I have a simple workflow:

read in ORC files from Amazon S3
filter down to a small subset of rows
select a small subset of columns
collect into the driver node (so I can do additional operations in R)

When I run the above and then cache the table to spark memory it takes up <2GB - tiny compared to the memory available to my cluster - then I get an OOM error when I try to collect the data to my driver node.

I have tried running on the following setups:

local mode on a computer with 32 cores and 244GB of ram
standalone mode with 10 x 6.2 GB executors and a 61GB driver node

For each of these I have played with numerous configurations of executor.memory, driver.memory, and driver.maxResultSize to cover the full range of possible values within my available memory, but always I end up with an out of memory error at the collect stage; either java.lang.OutOfMemoryError: Java heap space,
java.lang.OutOfMemoryError : GC overhead limit exceeded, or Error in invoke_method.spark_shell_connection(spark_connection(jobj), : No status is returned. (a sparklyr error indicative of memory issues).

Based on my [limited] understanding of Spark, caching a table prior to collecting should force all calculations - i.e. if the table is sitting happily in memory after caching at <2GB, then I shouldn't need much more than 2GB of memory to collect it into the driver node.
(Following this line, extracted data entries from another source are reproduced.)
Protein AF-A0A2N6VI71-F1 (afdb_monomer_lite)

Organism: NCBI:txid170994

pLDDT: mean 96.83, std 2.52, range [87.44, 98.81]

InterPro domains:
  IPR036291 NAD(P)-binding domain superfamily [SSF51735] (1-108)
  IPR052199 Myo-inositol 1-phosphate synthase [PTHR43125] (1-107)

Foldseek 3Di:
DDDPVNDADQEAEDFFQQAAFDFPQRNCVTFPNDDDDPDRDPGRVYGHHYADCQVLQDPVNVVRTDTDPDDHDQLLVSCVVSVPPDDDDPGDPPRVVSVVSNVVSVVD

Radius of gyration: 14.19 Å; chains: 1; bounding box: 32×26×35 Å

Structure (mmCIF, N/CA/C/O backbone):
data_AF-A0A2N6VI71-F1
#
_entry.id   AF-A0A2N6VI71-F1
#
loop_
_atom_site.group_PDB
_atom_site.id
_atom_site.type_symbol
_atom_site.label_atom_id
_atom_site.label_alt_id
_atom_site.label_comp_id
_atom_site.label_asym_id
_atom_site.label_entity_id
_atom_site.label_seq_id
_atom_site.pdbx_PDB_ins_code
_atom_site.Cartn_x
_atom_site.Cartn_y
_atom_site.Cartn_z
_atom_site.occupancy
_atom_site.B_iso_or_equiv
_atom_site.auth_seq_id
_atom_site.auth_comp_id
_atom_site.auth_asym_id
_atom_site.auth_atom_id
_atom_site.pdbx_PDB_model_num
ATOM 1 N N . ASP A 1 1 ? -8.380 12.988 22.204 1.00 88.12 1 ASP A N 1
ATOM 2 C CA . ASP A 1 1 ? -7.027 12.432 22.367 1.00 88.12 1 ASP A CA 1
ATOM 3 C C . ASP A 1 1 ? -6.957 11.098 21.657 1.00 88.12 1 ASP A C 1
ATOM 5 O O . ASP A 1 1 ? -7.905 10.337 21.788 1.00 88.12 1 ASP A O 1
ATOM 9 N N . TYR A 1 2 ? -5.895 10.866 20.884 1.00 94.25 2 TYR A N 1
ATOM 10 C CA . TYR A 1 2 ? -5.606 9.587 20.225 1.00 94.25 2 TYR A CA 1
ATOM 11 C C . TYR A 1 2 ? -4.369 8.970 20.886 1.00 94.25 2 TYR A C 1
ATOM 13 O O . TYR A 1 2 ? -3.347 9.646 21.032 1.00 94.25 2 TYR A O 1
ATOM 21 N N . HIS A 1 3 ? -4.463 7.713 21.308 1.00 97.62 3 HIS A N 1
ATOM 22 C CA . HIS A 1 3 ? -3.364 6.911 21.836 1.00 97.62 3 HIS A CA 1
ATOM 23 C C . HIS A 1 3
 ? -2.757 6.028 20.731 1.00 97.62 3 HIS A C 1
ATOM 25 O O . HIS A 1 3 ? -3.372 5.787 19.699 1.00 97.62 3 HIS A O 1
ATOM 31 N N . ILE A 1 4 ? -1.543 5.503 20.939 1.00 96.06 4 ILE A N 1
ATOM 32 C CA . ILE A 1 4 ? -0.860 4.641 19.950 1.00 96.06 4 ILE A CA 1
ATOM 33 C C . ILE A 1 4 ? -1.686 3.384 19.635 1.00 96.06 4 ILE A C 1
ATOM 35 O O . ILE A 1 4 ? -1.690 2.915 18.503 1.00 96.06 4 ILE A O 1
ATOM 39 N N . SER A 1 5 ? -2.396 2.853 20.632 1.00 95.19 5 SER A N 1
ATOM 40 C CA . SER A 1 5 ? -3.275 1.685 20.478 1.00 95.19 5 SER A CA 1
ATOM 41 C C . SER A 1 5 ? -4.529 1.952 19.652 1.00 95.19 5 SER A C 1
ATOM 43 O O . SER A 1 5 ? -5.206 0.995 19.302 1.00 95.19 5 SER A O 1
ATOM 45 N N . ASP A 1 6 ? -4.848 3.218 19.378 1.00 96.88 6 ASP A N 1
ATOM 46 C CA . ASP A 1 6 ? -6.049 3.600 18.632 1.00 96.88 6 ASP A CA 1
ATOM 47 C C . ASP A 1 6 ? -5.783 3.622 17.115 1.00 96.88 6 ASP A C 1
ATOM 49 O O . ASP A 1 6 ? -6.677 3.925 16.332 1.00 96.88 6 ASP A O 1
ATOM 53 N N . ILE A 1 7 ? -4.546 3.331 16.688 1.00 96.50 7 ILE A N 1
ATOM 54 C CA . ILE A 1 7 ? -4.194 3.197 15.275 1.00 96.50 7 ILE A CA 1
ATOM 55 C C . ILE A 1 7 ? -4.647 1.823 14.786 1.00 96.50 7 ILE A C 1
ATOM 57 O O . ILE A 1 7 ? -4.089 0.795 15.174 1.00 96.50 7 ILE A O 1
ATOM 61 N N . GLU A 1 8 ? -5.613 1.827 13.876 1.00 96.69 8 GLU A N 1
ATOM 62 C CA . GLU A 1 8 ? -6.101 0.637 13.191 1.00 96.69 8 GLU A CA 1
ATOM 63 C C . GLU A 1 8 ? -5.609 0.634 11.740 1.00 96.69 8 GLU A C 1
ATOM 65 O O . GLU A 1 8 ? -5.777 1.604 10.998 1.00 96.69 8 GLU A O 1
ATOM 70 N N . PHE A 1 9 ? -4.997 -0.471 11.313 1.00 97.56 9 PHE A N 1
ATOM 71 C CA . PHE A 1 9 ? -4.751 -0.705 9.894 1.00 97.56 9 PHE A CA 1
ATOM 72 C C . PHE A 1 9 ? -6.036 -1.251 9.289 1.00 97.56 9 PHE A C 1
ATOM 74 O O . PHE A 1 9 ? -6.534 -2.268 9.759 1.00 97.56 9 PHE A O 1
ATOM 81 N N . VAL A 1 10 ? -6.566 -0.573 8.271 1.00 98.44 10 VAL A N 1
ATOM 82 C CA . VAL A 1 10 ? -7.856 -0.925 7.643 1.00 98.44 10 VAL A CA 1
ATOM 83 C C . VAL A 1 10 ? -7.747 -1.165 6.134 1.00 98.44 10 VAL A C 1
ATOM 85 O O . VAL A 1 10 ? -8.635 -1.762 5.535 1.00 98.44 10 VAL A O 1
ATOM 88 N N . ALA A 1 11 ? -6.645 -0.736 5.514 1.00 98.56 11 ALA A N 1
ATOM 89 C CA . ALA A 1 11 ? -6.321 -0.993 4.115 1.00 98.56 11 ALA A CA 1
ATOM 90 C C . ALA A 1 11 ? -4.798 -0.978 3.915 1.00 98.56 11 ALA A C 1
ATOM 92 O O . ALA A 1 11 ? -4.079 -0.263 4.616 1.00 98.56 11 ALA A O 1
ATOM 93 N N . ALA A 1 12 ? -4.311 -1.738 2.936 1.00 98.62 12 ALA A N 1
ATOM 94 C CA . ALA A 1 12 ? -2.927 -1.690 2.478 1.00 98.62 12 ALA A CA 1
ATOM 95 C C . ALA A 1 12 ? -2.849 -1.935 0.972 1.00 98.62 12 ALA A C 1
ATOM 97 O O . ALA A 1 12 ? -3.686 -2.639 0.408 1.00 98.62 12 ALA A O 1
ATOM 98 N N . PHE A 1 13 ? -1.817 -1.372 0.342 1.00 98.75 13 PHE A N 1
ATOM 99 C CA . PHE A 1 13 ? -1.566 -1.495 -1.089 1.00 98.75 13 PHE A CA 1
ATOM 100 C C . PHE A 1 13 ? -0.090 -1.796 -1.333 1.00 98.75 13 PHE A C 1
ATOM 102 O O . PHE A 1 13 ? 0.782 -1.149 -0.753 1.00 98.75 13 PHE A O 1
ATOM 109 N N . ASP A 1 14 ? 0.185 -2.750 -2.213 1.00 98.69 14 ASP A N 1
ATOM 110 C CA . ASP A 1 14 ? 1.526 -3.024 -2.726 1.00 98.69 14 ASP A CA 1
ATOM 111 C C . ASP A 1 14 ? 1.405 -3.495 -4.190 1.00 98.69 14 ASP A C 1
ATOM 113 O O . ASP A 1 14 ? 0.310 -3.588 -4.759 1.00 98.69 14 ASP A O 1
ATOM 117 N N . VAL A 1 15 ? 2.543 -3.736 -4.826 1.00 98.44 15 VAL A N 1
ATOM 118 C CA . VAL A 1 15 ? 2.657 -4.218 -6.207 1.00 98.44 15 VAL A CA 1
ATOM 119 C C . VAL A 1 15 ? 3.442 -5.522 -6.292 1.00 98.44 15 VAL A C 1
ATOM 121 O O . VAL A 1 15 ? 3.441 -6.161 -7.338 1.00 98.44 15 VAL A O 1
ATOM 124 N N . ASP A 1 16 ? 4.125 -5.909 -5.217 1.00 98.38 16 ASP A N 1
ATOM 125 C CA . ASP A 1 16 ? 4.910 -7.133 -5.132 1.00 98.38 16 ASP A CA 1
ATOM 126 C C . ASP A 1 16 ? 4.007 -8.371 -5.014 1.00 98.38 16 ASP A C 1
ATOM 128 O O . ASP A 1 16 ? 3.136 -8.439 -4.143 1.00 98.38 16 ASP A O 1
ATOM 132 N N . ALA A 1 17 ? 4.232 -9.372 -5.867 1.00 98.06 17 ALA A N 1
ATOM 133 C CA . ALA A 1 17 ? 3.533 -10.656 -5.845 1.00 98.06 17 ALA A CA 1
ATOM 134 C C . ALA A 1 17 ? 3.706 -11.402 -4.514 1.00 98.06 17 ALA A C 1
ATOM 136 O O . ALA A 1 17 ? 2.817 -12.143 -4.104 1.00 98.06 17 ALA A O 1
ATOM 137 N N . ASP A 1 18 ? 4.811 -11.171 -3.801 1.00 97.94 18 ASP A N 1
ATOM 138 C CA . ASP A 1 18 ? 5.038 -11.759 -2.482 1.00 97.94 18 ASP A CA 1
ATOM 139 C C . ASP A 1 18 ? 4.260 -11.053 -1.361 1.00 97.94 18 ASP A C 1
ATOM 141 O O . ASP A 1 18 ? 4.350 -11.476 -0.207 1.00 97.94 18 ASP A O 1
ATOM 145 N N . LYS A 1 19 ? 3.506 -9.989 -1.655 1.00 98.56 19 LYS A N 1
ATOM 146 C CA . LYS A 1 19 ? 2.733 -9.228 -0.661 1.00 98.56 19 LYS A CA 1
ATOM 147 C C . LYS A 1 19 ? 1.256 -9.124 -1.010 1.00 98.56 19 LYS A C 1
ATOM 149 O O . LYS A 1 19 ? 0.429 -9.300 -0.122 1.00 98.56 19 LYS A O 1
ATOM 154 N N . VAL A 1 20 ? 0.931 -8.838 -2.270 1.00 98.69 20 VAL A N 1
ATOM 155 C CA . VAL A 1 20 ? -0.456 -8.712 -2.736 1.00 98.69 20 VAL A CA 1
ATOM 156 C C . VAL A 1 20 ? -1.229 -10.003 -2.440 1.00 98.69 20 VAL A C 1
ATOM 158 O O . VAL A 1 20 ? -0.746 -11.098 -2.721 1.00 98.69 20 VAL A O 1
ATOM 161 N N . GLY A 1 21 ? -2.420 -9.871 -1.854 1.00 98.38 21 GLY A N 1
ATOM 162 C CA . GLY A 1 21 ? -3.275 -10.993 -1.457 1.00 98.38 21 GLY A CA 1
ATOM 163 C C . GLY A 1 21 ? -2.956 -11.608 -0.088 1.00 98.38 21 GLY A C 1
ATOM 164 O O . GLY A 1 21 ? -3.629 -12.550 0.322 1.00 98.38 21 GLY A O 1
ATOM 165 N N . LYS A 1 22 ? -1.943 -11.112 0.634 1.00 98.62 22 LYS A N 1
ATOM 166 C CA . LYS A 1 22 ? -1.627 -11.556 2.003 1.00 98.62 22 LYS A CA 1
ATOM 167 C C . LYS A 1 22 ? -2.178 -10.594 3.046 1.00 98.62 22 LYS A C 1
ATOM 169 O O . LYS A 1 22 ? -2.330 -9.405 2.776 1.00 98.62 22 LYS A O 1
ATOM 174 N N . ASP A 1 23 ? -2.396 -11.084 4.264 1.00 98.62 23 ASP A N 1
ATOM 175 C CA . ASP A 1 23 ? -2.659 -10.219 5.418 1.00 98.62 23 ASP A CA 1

Note that answers to this question have some suggestions I am yet to try, but these are likely to impact performance (e.g. serialising the RDD) so would like to avoid using if possible.

My questions:

how it can be that a dataframe that takes up so little space after it has been cached can cause memory problems?
is there something obvious for me to check/change/troubleshoot to help fix the problem, before I move on to additional options that may compromise performance?

Thank you

Edit: note in response to @Shaido's comment below, calling cache via Sparklyr "forces data to be loaded in memory by executing a count(*) over the table" [from Sparklyr documentation] - i.e. the table should be sitting in memory and all the calculations run (I believe) prior to calling collect.
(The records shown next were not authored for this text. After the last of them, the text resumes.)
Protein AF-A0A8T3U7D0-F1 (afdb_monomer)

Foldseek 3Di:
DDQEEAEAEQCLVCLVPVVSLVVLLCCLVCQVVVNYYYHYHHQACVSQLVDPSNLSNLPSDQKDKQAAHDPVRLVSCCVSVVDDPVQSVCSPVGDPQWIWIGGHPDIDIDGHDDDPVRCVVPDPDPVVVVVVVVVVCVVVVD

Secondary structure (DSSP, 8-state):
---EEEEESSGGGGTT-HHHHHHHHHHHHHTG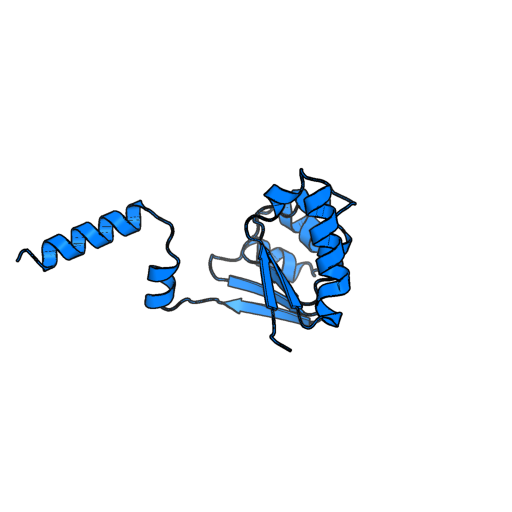GGTEEEEE--S-SHHHHS-GGGHHHHHH-SEEEEES--HHHHHHHHHHHT--HHHHHHHHHPPTTEEEEEETTEEEEEE----HHHHHHH---HHHHHHHHHHHHHHHT-

Radius of gyration: 18.71 Å; Cα contacts (8 Å, |Δi|>4): 156; chains: 1; bounding box: 50×34×48 Å

Nearest PDB structures (foldseek):
  4ag5-assembly1_A  TM=8.764E-01  e=5.178E-09  Thermoanaerobacter pseudethanolicus
  4ag6-assembly1_A  TM=8.795E-01  e=6.253E-09  Thermoanaerobacter pseudethanolicus
  4ag5-assembly2_B  TM=8.759E-01  e=1.102E-08  Thermoanaerobacter pseudethanolicus
  4ag6-assembly2_B  TM=8.940E-01  e=2.497E-08  Thermoanaerobacter pseudethanolicus
  8rtd-assembly1_O  TM=8.585E-01  e=5.063E-05  Escherichia coli

Solvent-accessible surface area (backbone atoms only — not comparable to full-atom values): 8408 Å² total; per-residue (Å²): 133,80,78,46,78,47,76,38,71,59,43,67,76,38,65,86,36,69,69,52,42,52,50,47,39,50,42,49,77,44,24,71,86,65,51,29,48,80,46,78,38,63,93,63,61,60,74,52,69,77,34,74,88,48,49,56,44,70,70,57,50,56,68,46,78,43,51,52,44,56,76,89,46,39,63,61,52,24,66,76,69,66,48,52,73,67,57,38,53,43,31,54,67,38,49,92,50,27,33,43,42,34,47,73,90,50,73,46,80,48,76,60,79,75,51,71,71,55,45,68,69,66,60,80,54,62,66,61,50,53,53,51,52,56,51,50,54,59,64,74,74,108

Structure (mmCIF, N/CA/C/O backbone):
data_AF-A0A8T3U7D0-F1
#
_entry.id   AF-A0A8T3U7D0-F1
#
loop_
_atom_site.group_PDB
_atom_site.id
_atom_site.type_symbol
_atom_site.label_atom_id
_atom_site.label_alt_id
_atom_site.label_comp_id
_atom_site.label_asym_id
_atom_site.label_entity_id
_atom_site.label_seq_id
_atom_site.pdbx_PDB_ins_code
_atom_site.Cartn_x
_atom_site.Cartn_y
_atom_site.Cartn_z
_atom_site.occupancy
_atom_site.B_iso_or_equiv
_atom_site.auth_seq_id
_atom_site.auth_comp_id
_atom_site.auth_asym_id
_atom_site.auth_atom_id
_atom_site.pdbx_PDB_model_num
ATOM 1 N N . ALA A 1 1 ? -17.789 -1.561 -23.433 1.00 63.91 1 ALA A N 1
ATOM 2 C CA . ALA A 1 1 ? -16.743 -2.459 -22.898 1.00 63.91 1 ALA A CA 1
ATOM 3 C C . ALA A 1 1 ? -16.894 -2.541 -21.383 1.00 63.91 1 ALA A C 1
ATOM 5 O O . ALA A 1 1 ? -16.913 -1.494 -20.743 1.00 63.91 1 ALA A O 1
ATOM 6 N N . ASN A 1 2 ? -17.046 -3.739 -20.814 1.00 78.38 2 ASN A N 1
ATOM 7 C CA . ASN A 1 2 ? -17.232 -3.899 -19.368 1.00 78.38 2 ASN A CA 1
ATOM 8 C C . ASN A 1 2 ? -15.947 -3.539 -18.614 1.00 78.38 2 ASN A C 1
ATOM 10 O O . ASN A 1 2 ? -14.860 -3.963 -19.008 1.00 78.38 2 ASN A O 1
ATOM 14 N N . LYS A 1 3 ? -16.080 -2.756 -17.539 1.00 87.88 3 LYS A N 1
ATOM 15 C CA . LYS A 1 3 ? -14.984 -2.473 -16.604 1.00 87.88 3 LYS A CA 1
ATOM 16 C C . LYS A 1 3 ? -14.656 -3.768 -15.862 1.00 87.88 3 LYS A C 1
ATOM 18 O O . LYS A 1 3 ? -15.554 -4.366 -15.276 1.00 87.88 3 LYS A O 1
ATOM 23 N N . LYS A 1 4 ? -13.397 -4.206 -15.894 1.00 92.81 4 LYS A N 1
ATOM 24 C CA . LYS A 1 4 ? -12.934 -5.362 -15.108 1.00 92.81 4 LYS A CA 1
ATOM 25 C C . LYS A 1 4 ? -12.039 -4.877 -13.976 1.00 92.81 4 LYS A C 1
ATOM 27 O O . LYS A 1 4 ? -11.237 -3.968 -14.175 1.00 92.81 4 LYS A O 1
ATOM 32 N N . ARG A 1 5 ? -12.171 -5.490 -12.804 1.00 93.19 5 ARG A N 1
ATOM 33 C CA . ARG A 1 5 ? -11.304 -5.239 -11.651 1.00 93.19 5 ARG A CA 1
ATOM 34 C C . ARG A 1 5 ? -10.603 -6.542 -11.303 1.00 93.19 5 ARG A C 1
ATOM 36 O O . ARG A 1 5 ? -11.270 -7.562 -11.167 1.00 93.19 5 ARG A O 1
ATOM 43 N N . VAL A 1 6 ? -9.282 -6.501 -11.215 1.00 94.12 6 VAL A N 1
ATOM 44 C CA . VAL A 1 6 ? -8.459 -7.599 -10.711 1.00 94.12 6 VAL A CA 1
ATOM 45 C C . VAL A 1 6 ? -7.922 -7.146 -9.367 1.00 94.12 6 VAL A C 1
ATOM 47 O O . VAL A 1 6 ? -7.235 -6.129 -9.293 1.00 94.12 6 VAL A O 1
ATOM 50 N N . ILE A 1 7 ? -8.299 -7.866 -8.319 1.00 95.12 7 ILE A N 1
ATOM 51 C CA . ILE A 1 7 ? -7.882 -7.604 -6.947 1.00 95.12 7 ILE A CA 1
ATOM 52 C C . ILE A 1 7 ? -7.093 -8.831 -6.516 1.00 95.12 7 ILE A C 1
ATOM 54 O O . ILE A 1 7 ? -7.597 -9.946 -6.636 1.00 95.12 7 ILE A O 1
ATOM 58 N N . VAL A 1 8 ? -5.855 -8.620 -6.090 1.00 94.75 8 VAL A N 1
ATOM 59 C CA . VAL A 1 8 ? -4.995 -9.675 -5.560 1.00 94.75 8 VAL A CA 1
ATOM 60 C C . VAL A 1 8 ? -4.716 -9.327 -4.115 1.00 94.75 8 VAL A C 1
ATOM 62 O O . VAL A 1 8 ? -4.016 -8.354 -3.834 1.00 94.75 8 VAL A O 1
ATOM 65 N N . ASP A 1 9 ? -5.312 -10.107 -3.229 1.00 93.44 9 ASP A N 1
ATOM 66 C CA . ASP A 1 9 ? -5.016 -10.064 -1.807 1.00 93.44 9 ASP A CA 1
ATOM 67 C C . ASP A 1 9 ? -3.844 -11.000 -1.489 1.00 93.44 9 ASP A C 1
ATOM 69 O O . ASP A 1 9 ? -3.596 -11.944 -2.245 1.00 93.44 9 ASP A O 1
ATOM 73 N N . GLU A 1 10 ? -3.106 -10.714 -0.419 1.00 92.44 10 GLU A N 1
ATOM 74 C CA . GLU A 1 10 ? -1.868 -11.417 -0.044 1.00 92.44 10 GLU A CA 1
ATOM 75 C C . GLU A 1 10 ? -0.890 -11.590 -1.218 1.00 92.44 10 GLU A C 1
ATOM 77 O O . GLU A 1 10 ? -0.324 -12.658 -1.465 1.00 92.44 10 GLU A O 1
ATOM 82 N N . ALA A 1 11 ? -0.684 -10.515 -1.982 1.00 93.69 11 ALA A N 1
ATOM 83 C CA . ALA A 1 11 ? 0.051 -10.571 -3.243 1.00 93.69 11 ALA A CA 1
ATOM 84 C C . ALA A 1 11 ? 1.510 -11.058 -3.093 1.00 93.69 11 ALA A C 1
ATOM 86 O O . ALA A 1 11 ? 2.091 -11.530 -4.074 1.00 93.69 11 ALA A O 1
ATOM 87 N N . TRP A 1 12 ? 2.095 -10.989 -1.888 1.00 91.75 12 TRP A N 1
ATOM 88 C CA . TRP A 1 12 ? 3.425 -11.538 -1.593 1.00 91.75 12 TRP A CA 1
ATOM 89 C C . TRP A 1 12 ? 3.511 -13.044 -1.891 1.00 91.75 12 TRP A C 1
ATOM 91 O O . TRP A 1 12 ? 4.557 -13.532 -2.313 1.00 91.75 12 TRP A O 1
ATOM 101 N N . MET A 1 13 ? 2.397 -13.779 -1.776 1.00 93.19 13 MET A N 1
ATOM 102 C CA . MET A 1 13 ? 2.335 -15.214 -2.073 1.00 93.19 13 MET A CA 1
ATOM 103 C C . MET A 1 13 ? 2.627 -15.546 -3.541 1.00 93.19 13 MET A C 1
ATOM 105 O O . MET A 1 13 ? 2.960 -16.686 -3.861 1.00 93.19 13 MET A O 1
ATOM 109 N N . LEU A 1 14 ? 2.486 -14.573 -4.445 1.00 93.31 14 LEU A N 1
ATOM 110 C CA . LEU A 1 14 ? 2.751 -14.757 -5.871 1.00 93.31 14 LEU A CA 1
ATOM 111 C C . LEU A 1 14 ? 4.222 -14.537 -6.238 1.00 93.31 14 LEU A C 1
ATOM 113 O O . LEU A 1 14 ? 4.644 -14.971 -7.307 1.00 93.31 14 LEU A O 1
ATOM 117 N N . LEU A 1 15 ? 5.005 -13.890 -5.370 1.00 91.81 15 LEU A N 1
ATOM 118 C CA . LEU A 1 15 ? 6.403 -13.540 -5.636 1.00 91.81 15 LEU A CA 1
ATOM 119 C C . LEU A 1 15 ? 7.316 -14.753 -5.898 1.00 91.81 15 LEU A C 1
ATOM 121 O O . LEU A 1 15 ? 8.173 -14.646 -6.777 1.00 91.81 15 LEU A O 1
ATOM 125 N N . PRO A 1 16 ? 7.131 -15.923 -5.249 1.00 93.25 16 PRO A N 1
ATOM 126 C CA . PRO A 1 16 ? 7.923 -17.116 -5.555 1.00 93.25 16 PRO A CA 1
ATOM 127 C C . PRO A 1 16 ? 7.692 -17.705 -6.956 1.00 93.25 16 PRO A C 1
ATOM 129 O O . PRO A 1 16 ? 8.467 -18.563 -7.376 1.00 93.25 16 PRO A O 1
ATOM 132 N N . PHE A 1 17 ? 6.641 -17.289 -7.674 1.00 94.88 17 PHE A N 1
ATOM 133 C CA . PHE A 1 17 ? 6.243 -17.865 -8.962 1.00 94.88 17 PHE A CA 1
ATOM 134 C C . PHE A 1 17 ? 6.538 -16.891 -10.116 1.00 94.88 17 PHE A C 1
ATOM 136 O O . PHE A 1 17 ? 5.811 -15.905 -10.291 1.00 94.88 17 PHE A O 1
ATOM 143 N N . PRO A 1 18 ? 7.564 -17.152 -10.951 1.00 93.31 18 PRO A N 1
ATOM 144 C CA . PRO A 1 18 ? 7.959 -16.249 -12.033 1.00 93.31 18 PRO A CA 1
ATOM 145 C C . PRO A 1 18 ? 6.830 -15.919 -13.018 1.00 93.31 18 PRO A C 1
ATOM 147 O O . PRO A 1 18 ? 6.707 -14.779 -13.465 1.00 93.31 18 PRO A O 1
ATOM 150 N N . GLU A 1 19 ? 5.969 -16.887 -13.330 1.00 95.00 19 GLU A N 1
ATOM 151 C CA . GLU A 1 19 ? 4.836 -16.711 -14.241 1.00 95.00 19 GLU A CA 1
ATOM 152 C C . GLU A 1 19 ? 3.771 -15.777 -13.652 1.00 95.00 19 GLU A C 1
ATOM 154 O O . GLU A 1 19 ? 3.184 -14.961 -14.367 1.00 95.00 19 GLU A O 1
ATOM 159 N N . ALA A 1 20 ? 3.535 -15.859 -12.339 1.00 94.31 20 ALA A N 1
ATOM 160 C CA . ALA A 1 20 ? 2.607 -14.968 -11.651 1.00 94.31 20 ALA A CA 1
ATOM 161 C C . ALA A 1 20 ? 3.160 -13.537 -11.606 1.00 94.31 20 ALA A C 1
ATOM 163 O O . ALA A 1 20 ? 2.431 -12.576 -11.856 1.00 94.31 20 ALA A O 1
ATOM 164 N N . VAL A 1 21 ? 4.464 -13.389 -11.373 1.00 93.69 21 VAL A N 1
ATOM 165 C CA . VAL A 1 21 ? 5.164 -12.100 -11.420 1.00 93.69 21 VAL A CA 1
ATOM 166 C C . VAL A 1 21 ? 5.089 -11.469 -12.814 1.00 93.69 21 VAL A C 1
ATOM 168 O O . VAL A 1 21 ? 4.786 -10.278 -12.935 1.00 93.69 21 VAL A O 1
ATOM 171 N N . ASP A 1 22 ? 5.301 -12.245 -13.880 1.00 93.25 22 ASP A N 1
ATOM 172 C CA . ASP A 1 22 ? 5.152 -11.756 -15.257 1.00 93.25 22 ASP A CA 1
ATOM 173 C C . ASP A 1 22 ? 3.713 -11.298 -15.551 1.00 93.25 22 ASP A C 1
ATOM 175 O O . ASP A 1 22 ? 3.489 -10.224 -16.129 1.00 93.25 22 ASP A O 1
ATOM 179 N N . PHE A 1 23 ? 2.721 -12.054 -15.070 1.00 92.81 23 PHE A N 1
ATOM 180 C CA . PHE A 1 23 ? 1.318 -11.661 -15.153 1.00 92.81 23 PHE A CA 1
ATOM 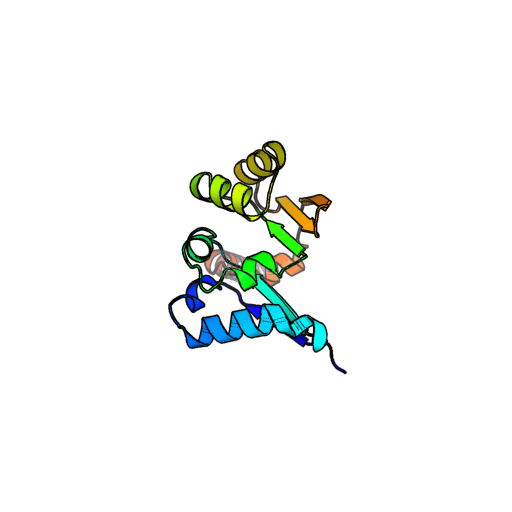181 C C . PHE A 1 23 ? 1.057 -10.320 -14.448 1.00 92.81 23 PHE A C 1
ATOM 183 O O . PHE A 1 23 ? 0.469 -9.417 -15.057 1.00 92.81 23 PHE A O 1
ATOM 190 N N . LEU A 1 24 ? 1.524 -10.151 -13.205 1.00 92.81 24 LEU A N 1
ATOM 191 C CA . LEU A 1 24 ? 1.370 -8.908 -12.442 1.00 92.81 24 LEU A CA 1
ATOM 192 C C . LEU A 1 24 ? 2.012 -7.718 -13.166 1.00 92.81 24 LEU A C 1
ATOM 194 O O . LEU A 1 24 ? 1.367 -6.684 -13.343 1.00 92.81 24 LEU A O 1
ATOM 198 N N . ASN A 1 25 ? 3.237 -7.876 -13.668 1.00 91.75 25 ASN A N 1
ATOM 199 C CA . ASN A 1 25 ? 3.939 -6.844 -14.435 1.00 91.75 25 ASN A CA 1
ATOM 200 C C . ASN A 1 25 ? 3.204 -6.461 -15.724 1.00 91.75 25 ASN A C 1
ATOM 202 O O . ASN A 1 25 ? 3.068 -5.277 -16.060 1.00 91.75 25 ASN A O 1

Edit: some additional observations since following the suggestions below:

As per the comments below, I have now tried writing the data to csv instead of collecting to get an idea of likely file size. This operation creates a set of csvs amounting to ~3GB, and takes only 2 seconds when run after caching.
If I set driver.maxResultSize to <1G I get an error stating that the size of the serialized RDD is 1030 MB, larger than driver.maxResultSize.
If I watch memory usage in Task Manager after calling collect I see that usage just keeps going up until it reaches ~ 90GB, at which point the OOM error occurs. So for whatever reason the amount of RAM being used to perform the collect operation is ~100x greater than the size of the RDD I'm trying to collect.

Edit: code added below, as requested in comments.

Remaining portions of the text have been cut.